AP CS Test Takers and Pass Rates Up, Half of Kids Don't Get Sparse Arrays At All
theodp writes: Each June, the College Board tweets out teasers of the fuller breakouts of its Advanced Placement (AP) test results, which aren't made available until the fall. So, here's a roundup of this year's AP Computer Science tweetstorm: 1. "Wow — massive gains in AP Computer Science participation (25% growth) AND scores this year; big increase in % of students earning 4s & 5s!" 2. "2015 AP Computer Science scores: 5: 24.4%; 4: 24.6%; 3: 15.3%; 2: 7.1%; 1: 28.6%." [3 or above is passing] 3."Count them: a whopping 66 AP Computer Science students out of 50,000 worldwide earned all 80 pts possible on this year's exam." 4. "Remember that AP exam standards are equated from year to year, so when scores go up, it's a direct indication of increased student mastery." 5. "Many AP Computer Science students did very well on Q1 (2D array processing–diverse array); >20% earned all 9/9 pts" [2015 AP CS A Free-Response Questions] 6. "The major gap in this year's AP Computer Sci classrooms seems to be array list processing; Q3 (sparse array): 47% of students got 0/9 pts."

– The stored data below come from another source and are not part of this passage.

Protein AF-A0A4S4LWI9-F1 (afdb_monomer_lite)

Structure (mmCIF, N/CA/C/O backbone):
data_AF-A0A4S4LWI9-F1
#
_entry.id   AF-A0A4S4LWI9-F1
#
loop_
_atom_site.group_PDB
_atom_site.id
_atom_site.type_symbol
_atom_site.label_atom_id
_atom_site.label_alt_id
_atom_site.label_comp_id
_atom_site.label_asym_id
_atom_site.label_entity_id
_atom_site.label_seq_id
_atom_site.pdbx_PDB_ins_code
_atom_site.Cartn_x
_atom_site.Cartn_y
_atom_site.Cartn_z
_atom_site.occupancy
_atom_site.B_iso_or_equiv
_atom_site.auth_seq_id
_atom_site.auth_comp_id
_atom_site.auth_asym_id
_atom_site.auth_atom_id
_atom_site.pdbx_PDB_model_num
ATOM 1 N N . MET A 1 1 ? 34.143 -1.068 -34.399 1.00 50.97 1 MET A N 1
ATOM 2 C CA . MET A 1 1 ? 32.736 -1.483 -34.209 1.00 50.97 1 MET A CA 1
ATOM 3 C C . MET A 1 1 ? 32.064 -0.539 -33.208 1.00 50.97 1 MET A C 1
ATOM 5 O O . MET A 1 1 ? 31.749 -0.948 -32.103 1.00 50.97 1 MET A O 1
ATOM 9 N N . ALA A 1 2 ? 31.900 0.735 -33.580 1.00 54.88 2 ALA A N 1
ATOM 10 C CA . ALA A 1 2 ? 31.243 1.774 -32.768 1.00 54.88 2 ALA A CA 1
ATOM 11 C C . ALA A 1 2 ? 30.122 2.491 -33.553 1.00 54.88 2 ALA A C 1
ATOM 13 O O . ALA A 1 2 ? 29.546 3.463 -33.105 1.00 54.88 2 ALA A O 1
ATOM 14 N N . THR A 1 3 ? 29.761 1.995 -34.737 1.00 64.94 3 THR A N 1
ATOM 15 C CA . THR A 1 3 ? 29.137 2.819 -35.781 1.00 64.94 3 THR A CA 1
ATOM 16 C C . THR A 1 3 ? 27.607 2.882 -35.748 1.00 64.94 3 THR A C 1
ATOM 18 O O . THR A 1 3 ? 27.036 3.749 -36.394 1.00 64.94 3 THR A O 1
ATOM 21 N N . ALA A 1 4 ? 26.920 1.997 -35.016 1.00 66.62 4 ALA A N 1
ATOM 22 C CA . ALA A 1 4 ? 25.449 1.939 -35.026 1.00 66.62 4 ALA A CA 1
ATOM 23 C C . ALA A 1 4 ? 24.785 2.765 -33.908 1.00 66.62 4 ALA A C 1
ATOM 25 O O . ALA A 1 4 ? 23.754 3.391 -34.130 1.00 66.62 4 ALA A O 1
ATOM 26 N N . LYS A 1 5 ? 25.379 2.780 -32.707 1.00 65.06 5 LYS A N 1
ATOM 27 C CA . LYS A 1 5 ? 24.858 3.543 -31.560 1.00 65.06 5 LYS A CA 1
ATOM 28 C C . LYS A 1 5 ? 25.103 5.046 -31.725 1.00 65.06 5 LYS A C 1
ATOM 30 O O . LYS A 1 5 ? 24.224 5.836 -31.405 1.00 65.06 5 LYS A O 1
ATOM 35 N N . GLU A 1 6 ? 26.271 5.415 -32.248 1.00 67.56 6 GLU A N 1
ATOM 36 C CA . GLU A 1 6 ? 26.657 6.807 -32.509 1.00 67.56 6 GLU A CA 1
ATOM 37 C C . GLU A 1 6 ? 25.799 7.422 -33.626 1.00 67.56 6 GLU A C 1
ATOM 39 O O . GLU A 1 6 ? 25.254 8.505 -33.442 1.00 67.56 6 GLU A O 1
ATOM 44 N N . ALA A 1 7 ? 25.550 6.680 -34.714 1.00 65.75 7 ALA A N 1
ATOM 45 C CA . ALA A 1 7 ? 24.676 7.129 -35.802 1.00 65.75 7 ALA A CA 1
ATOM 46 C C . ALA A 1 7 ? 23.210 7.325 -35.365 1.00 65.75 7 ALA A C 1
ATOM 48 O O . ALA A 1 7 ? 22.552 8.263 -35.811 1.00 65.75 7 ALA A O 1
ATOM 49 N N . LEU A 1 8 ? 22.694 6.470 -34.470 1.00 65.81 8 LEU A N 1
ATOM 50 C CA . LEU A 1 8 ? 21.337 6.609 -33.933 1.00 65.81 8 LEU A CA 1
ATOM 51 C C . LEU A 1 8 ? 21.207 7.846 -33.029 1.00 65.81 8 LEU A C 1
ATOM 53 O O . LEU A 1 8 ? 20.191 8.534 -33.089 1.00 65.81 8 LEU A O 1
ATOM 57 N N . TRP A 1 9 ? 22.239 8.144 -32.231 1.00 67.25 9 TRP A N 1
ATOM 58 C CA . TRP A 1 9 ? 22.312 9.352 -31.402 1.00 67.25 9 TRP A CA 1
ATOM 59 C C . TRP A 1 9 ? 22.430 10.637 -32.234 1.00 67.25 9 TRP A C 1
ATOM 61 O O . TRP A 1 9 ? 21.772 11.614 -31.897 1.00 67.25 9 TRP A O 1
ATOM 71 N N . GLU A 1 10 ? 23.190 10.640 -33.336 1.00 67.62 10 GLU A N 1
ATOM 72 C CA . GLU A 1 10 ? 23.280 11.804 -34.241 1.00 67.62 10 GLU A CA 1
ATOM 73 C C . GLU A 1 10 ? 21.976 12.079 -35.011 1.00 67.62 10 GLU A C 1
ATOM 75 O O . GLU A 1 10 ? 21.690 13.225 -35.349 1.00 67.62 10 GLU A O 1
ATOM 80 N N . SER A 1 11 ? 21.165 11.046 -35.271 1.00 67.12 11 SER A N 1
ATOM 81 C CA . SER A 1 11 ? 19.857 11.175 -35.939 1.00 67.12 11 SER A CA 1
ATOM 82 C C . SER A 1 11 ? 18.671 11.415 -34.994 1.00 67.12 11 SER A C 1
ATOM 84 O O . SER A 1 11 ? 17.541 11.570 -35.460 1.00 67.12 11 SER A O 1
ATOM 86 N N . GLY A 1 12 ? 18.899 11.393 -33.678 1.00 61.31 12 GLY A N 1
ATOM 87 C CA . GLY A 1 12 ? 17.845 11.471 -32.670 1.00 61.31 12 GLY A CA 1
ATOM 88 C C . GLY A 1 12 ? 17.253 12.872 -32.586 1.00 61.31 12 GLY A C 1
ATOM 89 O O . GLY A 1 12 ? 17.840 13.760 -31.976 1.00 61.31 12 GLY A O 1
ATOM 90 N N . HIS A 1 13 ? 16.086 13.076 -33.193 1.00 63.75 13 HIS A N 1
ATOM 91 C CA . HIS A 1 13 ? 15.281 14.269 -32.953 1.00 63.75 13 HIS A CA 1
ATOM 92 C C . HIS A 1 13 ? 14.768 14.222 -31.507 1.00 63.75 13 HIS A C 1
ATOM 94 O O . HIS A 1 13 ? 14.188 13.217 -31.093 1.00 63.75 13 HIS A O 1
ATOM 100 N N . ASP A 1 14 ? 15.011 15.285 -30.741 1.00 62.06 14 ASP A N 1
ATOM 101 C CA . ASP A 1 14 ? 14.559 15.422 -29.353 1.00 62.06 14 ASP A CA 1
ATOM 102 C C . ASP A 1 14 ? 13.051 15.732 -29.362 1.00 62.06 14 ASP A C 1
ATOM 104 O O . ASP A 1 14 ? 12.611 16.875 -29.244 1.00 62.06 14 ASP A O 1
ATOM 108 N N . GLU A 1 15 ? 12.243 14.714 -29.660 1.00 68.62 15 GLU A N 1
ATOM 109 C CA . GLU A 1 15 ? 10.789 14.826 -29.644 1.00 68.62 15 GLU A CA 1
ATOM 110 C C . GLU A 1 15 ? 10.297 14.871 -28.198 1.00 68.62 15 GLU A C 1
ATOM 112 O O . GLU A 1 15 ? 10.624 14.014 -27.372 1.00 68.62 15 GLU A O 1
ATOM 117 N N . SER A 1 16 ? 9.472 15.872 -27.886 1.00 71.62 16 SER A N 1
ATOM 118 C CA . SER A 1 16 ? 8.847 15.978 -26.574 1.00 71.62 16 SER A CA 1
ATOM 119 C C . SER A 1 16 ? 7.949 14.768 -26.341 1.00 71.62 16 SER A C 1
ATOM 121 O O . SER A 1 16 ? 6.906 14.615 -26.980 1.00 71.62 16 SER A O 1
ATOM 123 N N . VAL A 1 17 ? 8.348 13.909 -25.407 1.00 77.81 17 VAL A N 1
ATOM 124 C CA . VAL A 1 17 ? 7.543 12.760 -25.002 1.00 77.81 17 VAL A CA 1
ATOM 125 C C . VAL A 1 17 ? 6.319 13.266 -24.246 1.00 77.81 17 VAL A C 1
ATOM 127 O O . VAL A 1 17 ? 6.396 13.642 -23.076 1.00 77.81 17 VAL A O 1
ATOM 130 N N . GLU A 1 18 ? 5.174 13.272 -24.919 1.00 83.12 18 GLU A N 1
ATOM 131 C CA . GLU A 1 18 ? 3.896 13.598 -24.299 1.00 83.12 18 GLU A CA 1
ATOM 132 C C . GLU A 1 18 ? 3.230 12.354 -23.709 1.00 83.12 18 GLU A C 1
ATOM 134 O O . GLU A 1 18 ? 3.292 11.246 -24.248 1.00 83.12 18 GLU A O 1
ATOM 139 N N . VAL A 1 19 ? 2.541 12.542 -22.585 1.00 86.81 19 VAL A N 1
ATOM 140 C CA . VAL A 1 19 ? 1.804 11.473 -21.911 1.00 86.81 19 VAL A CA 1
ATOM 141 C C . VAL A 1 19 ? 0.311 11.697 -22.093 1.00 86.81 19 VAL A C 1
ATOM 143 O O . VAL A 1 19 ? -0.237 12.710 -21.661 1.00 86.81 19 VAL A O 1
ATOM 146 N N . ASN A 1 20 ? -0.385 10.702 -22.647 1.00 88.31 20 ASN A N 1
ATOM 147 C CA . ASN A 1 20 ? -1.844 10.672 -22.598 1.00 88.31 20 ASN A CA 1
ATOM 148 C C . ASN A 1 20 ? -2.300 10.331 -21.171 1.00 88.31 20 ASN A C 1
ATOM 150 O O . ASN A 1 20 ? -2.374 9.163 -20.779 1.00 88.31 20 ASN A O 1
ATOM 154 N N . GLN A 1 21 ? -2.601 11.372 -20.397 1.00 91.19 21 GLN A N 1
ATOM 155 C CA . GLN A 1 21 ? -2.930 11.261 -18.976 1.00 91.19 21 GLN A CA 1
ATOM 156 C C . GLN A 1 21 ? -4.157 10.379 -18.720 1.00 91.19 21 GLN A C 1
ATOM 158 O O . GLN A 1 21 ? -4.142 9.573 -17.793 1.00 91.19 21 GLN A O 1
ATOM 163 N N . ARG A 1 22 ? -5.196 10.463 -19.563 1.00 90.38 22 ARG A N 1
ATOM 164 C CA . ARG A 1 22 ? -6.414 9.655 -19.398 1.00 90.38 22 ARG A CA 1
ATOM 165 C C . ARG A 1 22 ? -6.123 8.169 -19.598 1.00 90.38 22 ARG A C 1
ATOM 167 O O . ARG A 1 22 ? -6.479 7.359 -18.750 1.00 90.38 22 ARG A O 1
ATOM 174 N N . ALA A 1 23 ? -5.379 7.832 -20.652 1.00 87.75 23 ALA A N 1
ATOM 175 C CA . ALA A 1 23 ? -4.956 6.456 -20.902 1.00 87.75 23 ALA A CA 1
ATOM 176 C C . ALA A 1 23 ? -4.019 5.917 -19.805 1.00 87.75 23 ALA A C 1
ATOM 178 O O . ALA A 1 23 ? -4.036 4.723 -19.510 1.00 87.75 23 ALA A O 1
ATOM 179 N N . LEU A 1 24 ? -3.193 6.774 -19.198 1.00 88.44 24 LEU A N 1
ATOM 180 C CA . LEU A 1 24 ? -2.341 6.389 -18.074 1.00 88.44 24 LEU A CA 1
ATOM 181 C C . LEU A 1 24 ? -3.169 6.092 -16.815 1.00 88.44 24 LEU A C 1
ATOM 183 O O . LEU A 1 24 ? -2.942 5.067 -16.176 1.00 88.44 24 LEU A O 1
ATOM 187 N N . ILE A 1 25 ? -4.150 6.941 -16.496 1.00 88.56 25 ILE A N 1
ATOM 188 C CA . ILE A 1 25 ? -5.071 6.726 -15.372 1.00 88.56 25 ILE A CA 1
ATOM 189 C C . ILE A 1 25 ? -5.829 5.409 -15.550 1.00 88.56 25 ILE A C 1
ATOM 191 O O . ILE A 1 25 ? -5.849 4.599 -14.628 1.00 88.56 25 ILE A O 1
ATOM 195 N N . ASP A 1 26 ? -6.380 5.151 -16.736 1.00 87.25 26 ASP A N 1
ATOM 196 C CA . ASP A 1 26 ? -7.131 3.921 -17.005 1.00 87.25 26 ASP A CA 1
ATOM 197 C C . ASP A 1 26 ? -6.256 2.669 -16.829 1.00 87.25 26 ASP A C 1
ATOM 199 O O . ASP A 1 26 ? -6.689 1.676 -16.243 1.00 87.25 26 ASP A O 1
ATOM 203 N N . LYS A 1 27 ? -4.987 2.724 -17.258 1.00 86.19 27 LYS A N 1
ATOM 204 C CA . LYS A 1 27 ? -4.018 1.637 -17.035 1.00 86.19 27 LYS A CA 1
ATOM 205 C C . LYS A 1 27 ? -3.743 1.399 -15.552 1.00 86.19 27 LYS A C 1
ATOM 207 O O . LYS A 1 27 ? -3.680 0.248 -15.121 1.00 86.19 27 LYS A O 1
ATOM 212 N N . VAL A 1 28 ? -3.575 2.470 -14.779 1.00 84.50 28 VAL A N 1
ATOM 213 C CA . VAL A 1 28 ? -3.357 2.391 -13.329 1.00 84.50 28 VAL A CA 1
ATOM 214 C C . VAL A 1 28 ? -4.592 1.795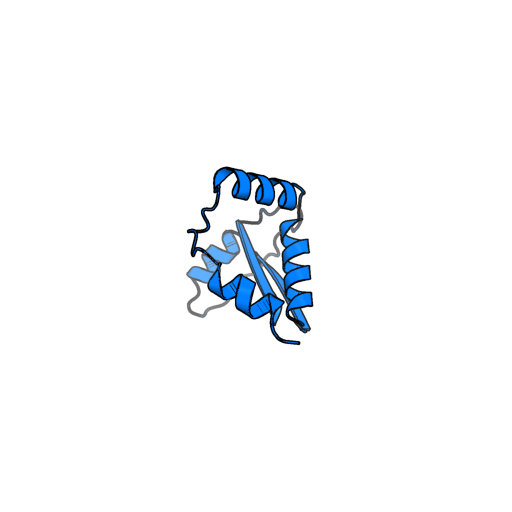 -12.654 1.00 84.50 28 VAL A C 1
ATOM 216 O O . VAL A 1 28 ? -4.478 0.787 -11.960 1.00 84.50 28 VAL A O 1
ATOM 219 N N . LEU A 1 29 ? -5.784 2.333 -12.917 1.00 83.75 29 LEU A N 1
ATOM 220 C CA . LEU A 1 29 ? -7.033 1.831 -12.340 1.00 83.75 29 LEU A CA 1
ATOM 221 C C . LEU A 1 29 ? -7.288 0.361 -12.695 1.00 83.75 29 LEU A C 1
ATOM 223 O O . LEU A 1 29 ? -7.719 -0.402 -11.835 1.00 83.75 29 LEU A O 1
ATOM 227 N N . ALA A 1 30 ? -6.962 -0.066 -13.917 1.00 83.81 30 ALA A N 1
ATOM 228 C CA . ALA A 1 30 ? -7.062 -1.468 -14.314 1.00 83.81 30 ALA A CA 1
ATOM 229 C C . ALA A 1 30 ? -6.104 -2.370 -13.515 1.00 83.81 30 ALA A C 1
ATOM 231 O O . ALA A 1 30 ? -6.508 -3.446 -13.067 1.00 83.81 30 ALA A O 1
ATOM 232 N N . ARG A 1 31 ? -4.858 -1.927 -13.289 1.00 79.94 31 ARG A N 1
ATOM 233 C CA . ARG A 1 31 ? -3.849 -2.686 -12.532 1.00 79.94 31 ARG A CA 1
ATOM 234 C C . ARG A 1 31 ? -4.196 -2.815 -11.047 1.00 79.94 31 ARG A C 1
ATOM 236 O O . ARG A 1 31 ? -3.945 -3.865 -10.466 1.00 79.94 31 ARG A O 1
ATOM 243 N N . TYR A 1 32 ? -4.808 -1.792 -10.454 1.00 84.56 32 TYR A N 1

Kids are passing the AP CS test with higher scores, but nearly 50% of them cannot understand concepts that involve a slight amount of thinking. In other words, it's a shitty test or most taking it are stupid.
Link for the Lazy
I had never heard of sparse array as a term, but we discussed the concept nearly two decades ago as a normal design process.
That is like the second easiest pointer-driven data structure...
Do you think they would've gotten it if the question had called it a database of values instead of a sparse array? There wasn't even a need to know what a sparse array is in advance, as the data structure is fully explained in the question. The actual task only requires a single loop over the linked list, comparing each element to the requested row and column number, returning the value if found and 0 if the element isn't in the list. The second half of question three is just a little bit more difficult, but the first half would have gotten them at least some points.
What this tells me is that most of the other questions were answered from rote memorization, but when a new concept is presented, they're stumped, even if it is almost trivial and everything is explained in detail. Pattern recognition.
Sparse arrays is a mathematical abstraction that completely ignores the implementation details. Formally, they are any matrix that has "many" zeros (or null) values. The practical problem is that most useful optimizations around sparse arrays require closely matching implementation details against the problem to be solved. With sparse arrays, implementation details are killers.
For instance, suppose the standard solution is adopted. The sparse array will be organized as an array of linked lists representing the rows, with each row containing another linked list that contains the individual data values. What happens if you want to do a matrix multiply? A matrix multiply requires a column by row lookup and a row by column lookup. One will be an O(1) lookup, and the other will be a O(n^2) lookup. This makes a full matrix multiply an O(n^5) operation, and memory is the least of everyone's worries.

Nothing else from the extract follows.